## REQUIREMENT
Where a line of the entries holds the string "predicted", copy that line.
------ SOURCE INFORMATION
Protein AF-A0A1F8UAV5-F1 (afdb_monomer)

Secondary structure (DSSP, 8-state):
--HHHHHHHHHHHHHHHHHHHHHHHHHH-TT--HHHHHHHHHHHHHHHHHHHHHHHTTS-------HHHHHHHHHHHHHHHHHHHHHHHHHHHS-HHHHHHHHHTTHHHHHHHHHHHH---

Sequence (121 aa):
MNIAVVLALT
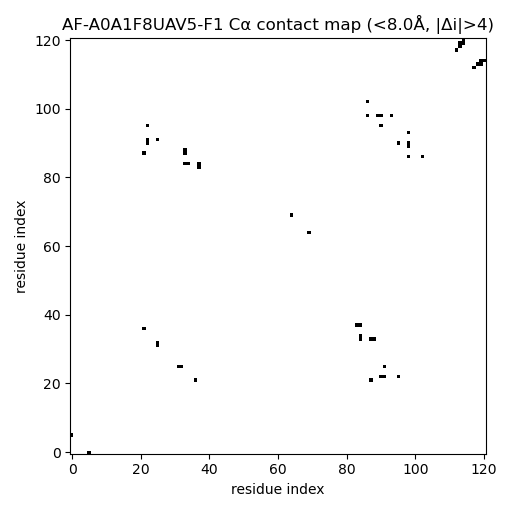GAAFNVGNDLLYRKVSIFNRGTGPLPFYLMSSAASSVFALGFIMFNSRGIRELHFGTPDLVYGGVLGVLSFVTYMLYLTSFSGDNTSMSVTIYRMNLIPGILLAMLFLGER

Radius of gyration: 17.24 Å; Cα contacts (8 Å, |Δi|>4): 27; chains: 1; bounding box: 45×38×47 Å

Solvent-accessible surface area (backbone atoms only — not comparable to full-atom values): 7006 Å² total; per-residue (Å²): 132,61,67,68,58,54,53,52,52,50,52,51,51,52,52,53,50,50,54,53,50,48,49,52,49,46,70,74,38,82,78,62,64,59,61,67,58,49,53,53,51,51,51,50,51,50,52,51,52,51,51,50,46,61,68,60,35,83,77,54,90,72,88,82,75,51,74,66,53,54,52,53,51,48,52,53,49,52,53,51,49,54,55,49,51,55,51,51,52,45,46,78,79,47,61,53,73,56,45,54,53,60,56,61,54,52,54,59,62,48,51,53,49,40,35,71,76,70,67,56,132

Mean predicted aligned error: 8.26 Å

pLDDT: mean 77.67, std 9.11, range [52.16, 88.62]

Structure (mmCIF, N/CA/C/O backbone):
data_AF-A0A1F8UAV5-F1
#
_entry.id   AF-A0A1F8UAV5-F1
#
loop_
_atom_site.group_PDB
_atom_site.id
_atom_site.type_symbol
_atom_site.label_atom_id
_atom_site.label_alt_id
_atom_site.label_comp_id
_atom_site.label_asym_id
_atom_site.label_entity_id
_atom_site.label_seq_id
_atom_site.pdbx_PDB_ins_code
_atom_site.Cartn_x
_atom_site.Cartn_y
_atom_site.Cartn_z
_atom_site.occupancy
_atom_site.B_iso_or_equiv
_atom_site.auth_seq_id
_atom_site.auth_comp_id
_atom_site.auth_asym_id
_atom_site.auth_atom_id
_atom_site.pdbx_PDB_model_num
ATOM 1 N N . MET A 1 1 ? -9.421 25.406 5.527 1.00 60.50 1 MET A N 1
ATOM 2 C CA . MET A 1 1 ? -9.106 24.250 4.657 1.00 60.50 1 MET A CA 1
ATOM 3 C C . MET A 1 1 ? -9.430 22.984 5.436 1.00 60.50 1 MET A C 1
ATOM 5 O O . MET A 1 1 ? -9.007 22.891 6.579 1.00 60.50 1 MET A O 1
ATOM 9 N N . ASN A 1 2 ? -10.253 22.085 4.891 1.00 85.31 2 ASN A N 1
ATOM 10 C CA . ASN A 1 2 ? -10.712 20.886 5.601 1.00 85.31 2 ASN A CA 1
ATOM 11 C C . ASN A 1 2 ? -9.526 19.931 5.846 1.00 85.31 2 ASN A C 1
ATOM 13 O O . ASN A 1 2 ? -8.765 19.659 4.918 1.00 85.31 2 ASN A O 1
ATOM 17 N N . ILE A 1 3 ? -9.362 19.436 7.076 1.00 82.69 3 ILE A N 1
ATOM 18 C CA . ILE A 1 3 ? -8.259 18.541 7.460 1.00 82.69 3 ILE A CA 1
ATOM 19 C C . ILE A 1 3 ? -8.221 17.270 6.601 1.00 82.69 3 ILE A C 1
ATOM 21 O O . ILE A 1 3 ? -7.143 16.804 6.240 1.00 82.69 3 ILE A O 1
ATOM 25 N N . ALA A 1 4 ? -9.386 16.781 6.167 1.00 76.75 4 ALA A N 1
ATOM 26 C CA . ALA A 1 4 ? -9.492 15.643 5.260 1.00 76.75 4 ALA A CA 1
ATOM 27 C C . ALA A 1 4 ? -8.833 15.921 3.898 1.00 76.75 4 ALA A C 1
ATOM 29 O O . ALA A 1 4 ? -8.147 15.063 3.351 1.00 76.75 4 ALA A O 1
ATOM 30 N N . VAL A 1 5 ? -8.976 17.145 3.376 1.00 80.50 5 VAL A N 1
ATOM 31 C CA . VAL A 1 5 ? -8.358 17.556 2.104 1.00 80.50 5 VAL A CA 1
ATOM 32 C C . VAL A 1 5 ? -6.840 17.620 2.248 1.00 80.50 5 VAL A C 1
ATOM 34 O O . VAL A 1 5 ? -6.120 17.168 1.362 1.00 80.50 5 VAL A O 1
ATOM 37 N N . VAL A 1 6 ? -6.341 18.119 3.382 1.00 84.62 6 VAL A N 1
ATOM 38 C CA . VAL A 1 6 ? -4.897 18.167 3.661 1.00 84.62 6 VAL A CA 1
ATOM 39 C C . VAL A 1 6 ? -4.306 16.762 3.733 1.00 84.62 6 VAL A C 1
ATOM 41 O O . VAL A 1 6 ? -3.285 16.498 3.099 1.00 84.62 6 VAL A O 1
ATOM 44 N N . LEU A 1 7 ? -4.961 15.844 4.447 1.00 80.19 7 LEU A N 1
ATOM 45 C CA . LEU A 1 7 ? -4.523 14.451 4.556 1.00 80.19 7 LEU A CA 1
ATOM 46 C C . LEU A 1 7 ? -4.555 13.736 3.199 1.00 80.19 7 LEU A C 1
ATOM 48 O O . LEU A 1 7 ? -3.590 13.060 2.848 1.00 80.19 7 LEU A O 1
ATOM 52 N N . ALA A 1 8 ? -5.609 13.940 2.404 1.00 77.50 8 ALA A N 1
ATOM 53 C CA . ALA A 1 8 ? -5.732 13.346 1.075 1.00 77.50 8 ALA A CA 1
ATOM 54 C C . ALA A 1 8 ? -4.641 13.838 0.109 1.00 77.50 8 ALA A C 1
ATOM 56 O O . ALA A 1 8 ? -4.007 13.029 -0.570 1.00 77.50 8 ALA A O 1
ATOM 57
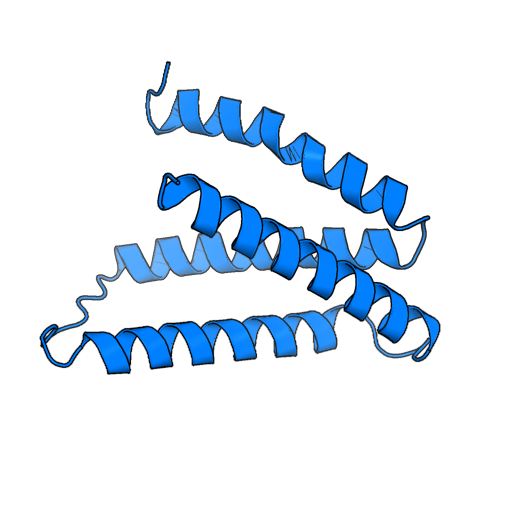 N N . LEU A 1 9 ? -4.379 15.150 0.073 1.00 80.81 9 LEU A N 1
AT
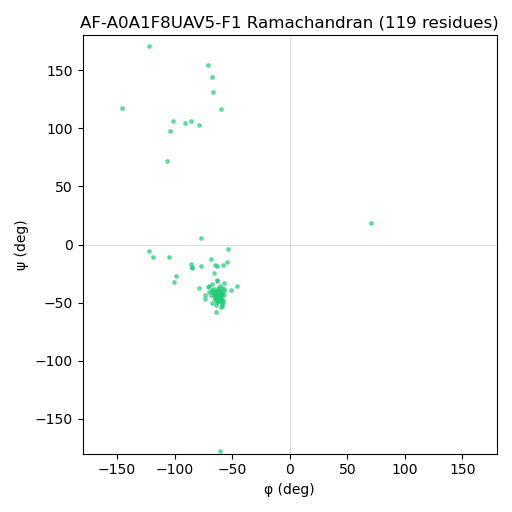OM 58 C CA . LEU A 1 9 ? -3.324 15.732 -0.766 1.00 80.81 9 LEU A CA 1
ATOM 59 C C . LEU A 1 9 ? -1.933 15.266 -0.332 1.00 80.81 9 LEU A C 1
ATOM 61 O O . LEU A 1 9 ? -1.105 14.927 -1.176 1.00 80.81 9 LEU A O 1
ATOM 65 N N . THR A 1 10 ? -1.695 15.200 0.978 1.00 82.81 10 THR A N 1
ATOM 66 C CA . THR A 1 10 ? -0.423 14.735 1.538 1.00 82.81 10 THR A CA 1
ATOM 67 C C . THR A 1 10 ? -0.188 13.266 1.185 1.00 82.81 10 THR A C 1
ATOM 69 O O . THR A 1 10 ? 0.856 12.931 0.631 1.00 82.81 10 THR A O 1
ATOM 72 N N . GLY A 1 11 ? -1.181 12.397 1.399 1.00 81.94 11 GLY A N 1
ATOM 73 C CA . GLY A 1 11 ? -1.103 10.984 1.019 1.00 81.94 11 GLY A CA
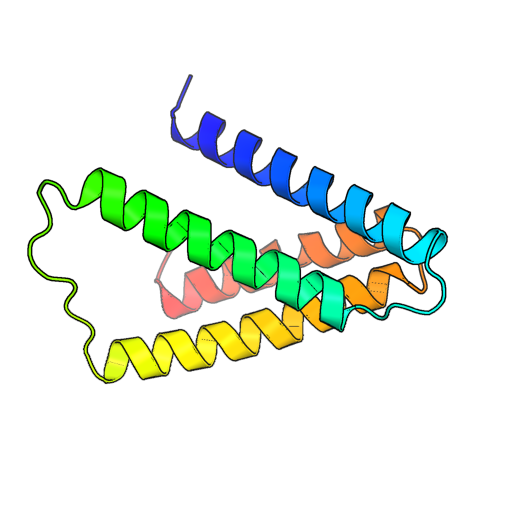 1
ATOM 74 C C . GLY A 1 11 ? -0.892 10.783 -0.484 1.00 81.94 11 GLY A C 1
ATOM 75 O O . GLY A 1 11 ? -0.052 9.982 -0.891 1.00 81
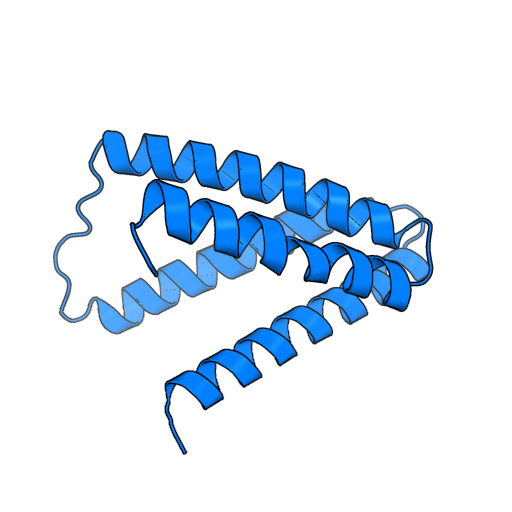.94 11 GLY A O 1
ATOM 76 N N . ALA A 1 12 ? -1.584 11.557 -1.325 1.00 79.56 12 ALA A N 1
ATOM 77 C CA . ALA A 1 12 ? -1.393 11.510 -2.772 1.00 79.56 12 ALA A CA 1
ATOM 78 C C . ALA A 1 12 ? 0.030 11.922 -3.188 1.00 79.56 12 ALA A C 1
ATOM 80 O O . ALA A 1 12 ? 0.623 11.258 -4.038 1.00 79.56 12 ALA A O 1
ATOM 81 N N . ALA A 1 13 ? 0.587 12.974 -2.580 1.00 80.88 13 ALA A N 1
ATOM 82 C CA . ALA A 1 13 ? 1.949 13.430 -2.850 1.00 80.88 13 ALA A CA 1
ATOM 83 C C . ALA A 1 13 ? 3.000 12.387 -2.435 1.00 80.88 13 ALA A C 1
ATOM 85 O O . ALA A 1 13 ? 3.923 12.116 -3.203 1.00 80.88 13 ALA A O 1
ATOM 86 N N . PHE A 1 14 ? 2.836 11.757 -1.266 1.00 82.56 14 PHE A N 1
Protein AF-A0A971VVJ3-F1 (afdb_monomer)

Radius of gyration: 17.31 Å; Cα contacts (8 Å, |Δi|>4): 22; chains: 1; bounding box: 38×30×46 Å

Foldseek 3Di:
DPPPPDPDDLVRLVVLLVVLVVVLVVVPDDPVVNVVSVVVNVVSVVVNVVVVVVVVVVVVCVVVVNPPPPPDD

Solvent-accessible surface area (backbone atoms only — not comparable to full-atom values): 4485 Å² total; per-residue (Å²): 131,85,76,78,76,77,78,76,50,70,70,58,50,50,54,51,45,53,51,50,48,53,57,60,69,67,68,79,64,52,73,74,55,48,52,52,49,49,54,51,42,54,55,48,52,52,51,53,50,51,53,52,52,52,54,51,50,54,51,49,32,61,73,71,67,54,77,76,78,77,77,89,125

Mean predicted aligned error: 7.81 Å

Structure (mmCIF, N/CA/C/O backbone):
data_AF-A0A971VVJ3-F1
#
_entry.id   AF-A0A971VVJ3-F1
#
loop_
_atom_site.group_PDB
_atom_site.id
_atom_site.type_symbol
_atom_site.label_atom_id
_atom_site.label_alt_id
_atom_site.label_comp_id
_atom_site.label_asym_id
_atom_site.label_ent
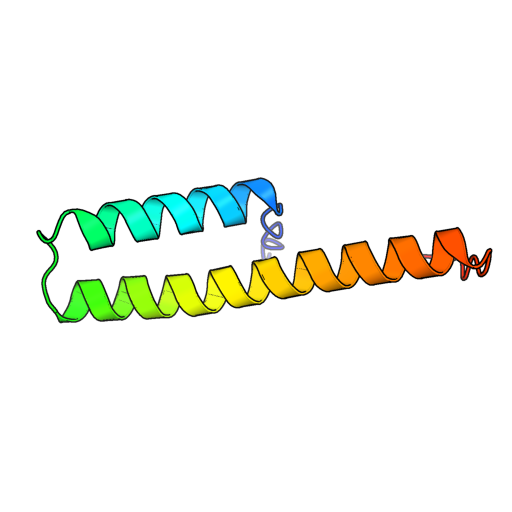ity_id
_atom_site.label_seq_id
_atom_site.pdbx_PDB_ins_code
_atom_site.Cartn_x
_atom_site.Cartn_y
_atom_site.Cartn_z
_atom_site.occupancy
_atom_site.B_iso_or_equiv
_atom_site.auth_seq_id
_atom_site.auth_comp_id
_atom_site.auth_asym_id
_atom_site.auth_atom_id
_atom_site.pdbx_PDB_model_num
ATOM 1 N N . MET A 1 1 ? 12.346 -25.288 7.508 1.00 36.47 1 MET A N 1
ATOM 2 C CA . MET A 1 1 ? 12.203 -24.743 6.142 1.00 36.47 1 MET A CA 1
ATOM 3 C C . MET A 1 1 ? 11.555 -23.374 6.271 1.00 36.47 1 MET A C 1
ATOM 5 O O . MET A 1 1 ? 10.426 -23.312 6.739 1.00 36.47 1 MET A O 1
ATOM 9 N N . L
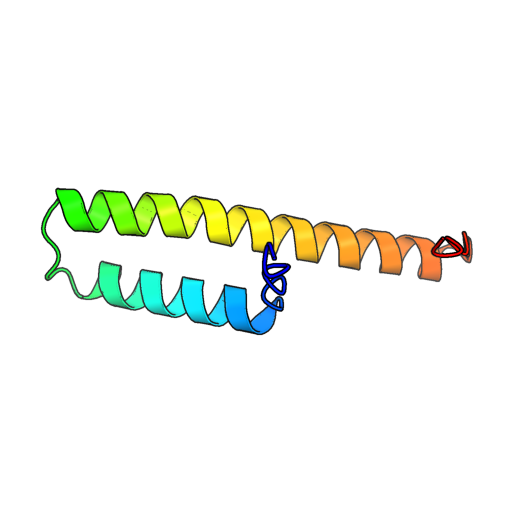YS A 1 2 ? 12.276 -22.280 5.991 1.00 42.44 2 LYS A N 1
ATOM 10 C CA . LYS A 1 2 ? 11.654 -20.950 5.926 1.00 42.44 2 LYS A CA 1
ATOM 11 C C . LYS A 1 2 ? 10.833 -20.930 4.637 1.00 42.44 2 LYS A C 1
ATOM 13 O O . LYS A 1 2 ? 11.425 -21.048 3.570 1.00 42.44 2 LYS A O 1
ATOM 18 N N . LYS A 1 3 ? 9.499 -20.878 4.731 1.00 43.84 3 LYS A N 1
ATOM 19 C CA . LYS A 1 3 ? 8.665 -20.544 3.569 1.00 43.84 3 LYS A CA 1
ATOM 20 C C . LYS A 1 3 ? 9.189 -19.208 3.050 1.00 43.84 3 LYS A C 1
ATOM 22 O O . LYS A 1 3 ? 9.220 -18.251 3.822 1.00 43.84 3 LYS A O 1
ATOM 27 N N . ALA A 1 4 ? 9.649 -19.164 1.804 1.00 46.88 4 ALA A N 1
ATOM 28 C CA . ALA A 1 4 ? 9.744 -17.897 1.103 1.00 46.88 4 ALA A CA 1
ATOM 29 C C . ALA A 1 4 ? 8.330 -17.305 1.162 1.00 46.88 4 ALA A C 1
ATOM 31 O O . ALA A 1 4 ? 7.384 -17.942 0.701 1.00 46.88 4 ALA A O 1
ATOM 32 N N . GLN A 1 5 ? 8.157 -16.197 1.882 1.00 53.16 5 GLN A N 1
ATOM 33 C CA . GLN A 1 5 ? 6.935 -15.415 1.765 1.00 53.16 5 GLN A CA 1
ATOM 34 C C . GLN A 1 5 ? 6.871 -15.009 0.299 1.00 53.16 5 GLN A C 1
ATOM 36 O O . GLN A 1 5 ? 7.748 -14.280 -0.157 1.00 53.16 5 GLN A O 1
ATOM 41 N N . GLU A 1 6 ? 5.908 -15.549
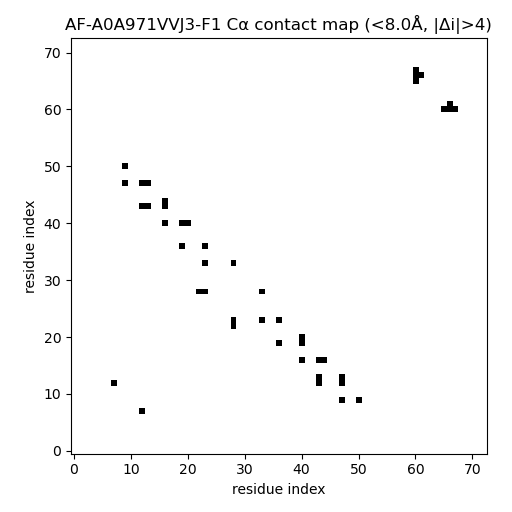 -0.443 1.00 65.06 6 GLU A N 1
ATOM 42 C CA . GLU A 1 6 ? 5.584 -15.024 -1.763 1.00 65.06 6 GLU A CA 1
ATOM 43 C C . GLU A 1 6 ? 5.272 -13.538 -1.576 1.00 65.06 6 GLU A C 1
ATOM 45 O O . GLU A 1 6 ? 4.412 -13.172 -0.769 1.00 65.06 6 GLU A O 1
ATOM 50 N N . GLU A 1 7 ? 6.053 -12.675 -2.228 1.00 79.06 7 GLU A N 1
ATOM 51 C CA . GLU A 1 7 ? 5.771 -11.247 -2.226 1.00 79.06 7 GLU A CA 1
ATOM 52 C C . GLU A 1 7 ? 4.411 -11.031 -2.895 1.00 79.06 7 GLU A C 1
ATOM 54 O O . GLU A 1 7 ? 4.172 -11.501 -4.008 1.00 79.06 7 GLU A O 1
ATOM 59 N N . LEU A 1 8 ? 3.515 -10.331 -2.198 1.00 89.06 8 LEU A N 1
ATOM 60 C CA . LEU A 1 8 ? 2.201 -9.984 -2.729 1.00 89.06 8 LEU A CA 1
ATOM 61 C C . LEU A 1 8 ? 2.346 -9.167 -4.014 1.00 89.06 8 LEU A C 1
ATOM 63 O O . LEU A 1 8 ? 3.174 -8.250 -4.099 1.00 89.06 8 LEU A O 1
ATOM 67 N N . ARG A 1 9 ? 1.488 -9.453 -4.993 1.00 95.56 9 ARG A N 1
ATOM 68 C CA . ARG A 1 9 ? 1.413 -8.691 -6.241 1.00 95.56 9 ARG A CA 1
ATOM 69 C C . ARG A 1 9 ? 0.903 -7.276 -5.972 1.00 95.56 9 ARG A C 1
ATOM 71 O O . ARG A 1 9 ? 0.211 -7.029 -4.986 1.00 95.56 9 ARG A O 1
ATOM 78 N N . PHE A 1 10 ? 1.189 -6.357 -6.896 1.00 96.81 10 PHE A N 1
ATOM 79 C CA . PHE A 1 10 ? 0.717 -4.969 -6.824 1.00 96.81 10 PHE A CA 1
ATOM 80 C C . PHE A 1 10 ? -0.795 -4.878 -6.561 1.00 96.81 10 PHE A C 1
------------
## EXERCISE RESULT
Mean predicted aligned error: 8.26 Å
Mean predicted aligned error: 7.81 Å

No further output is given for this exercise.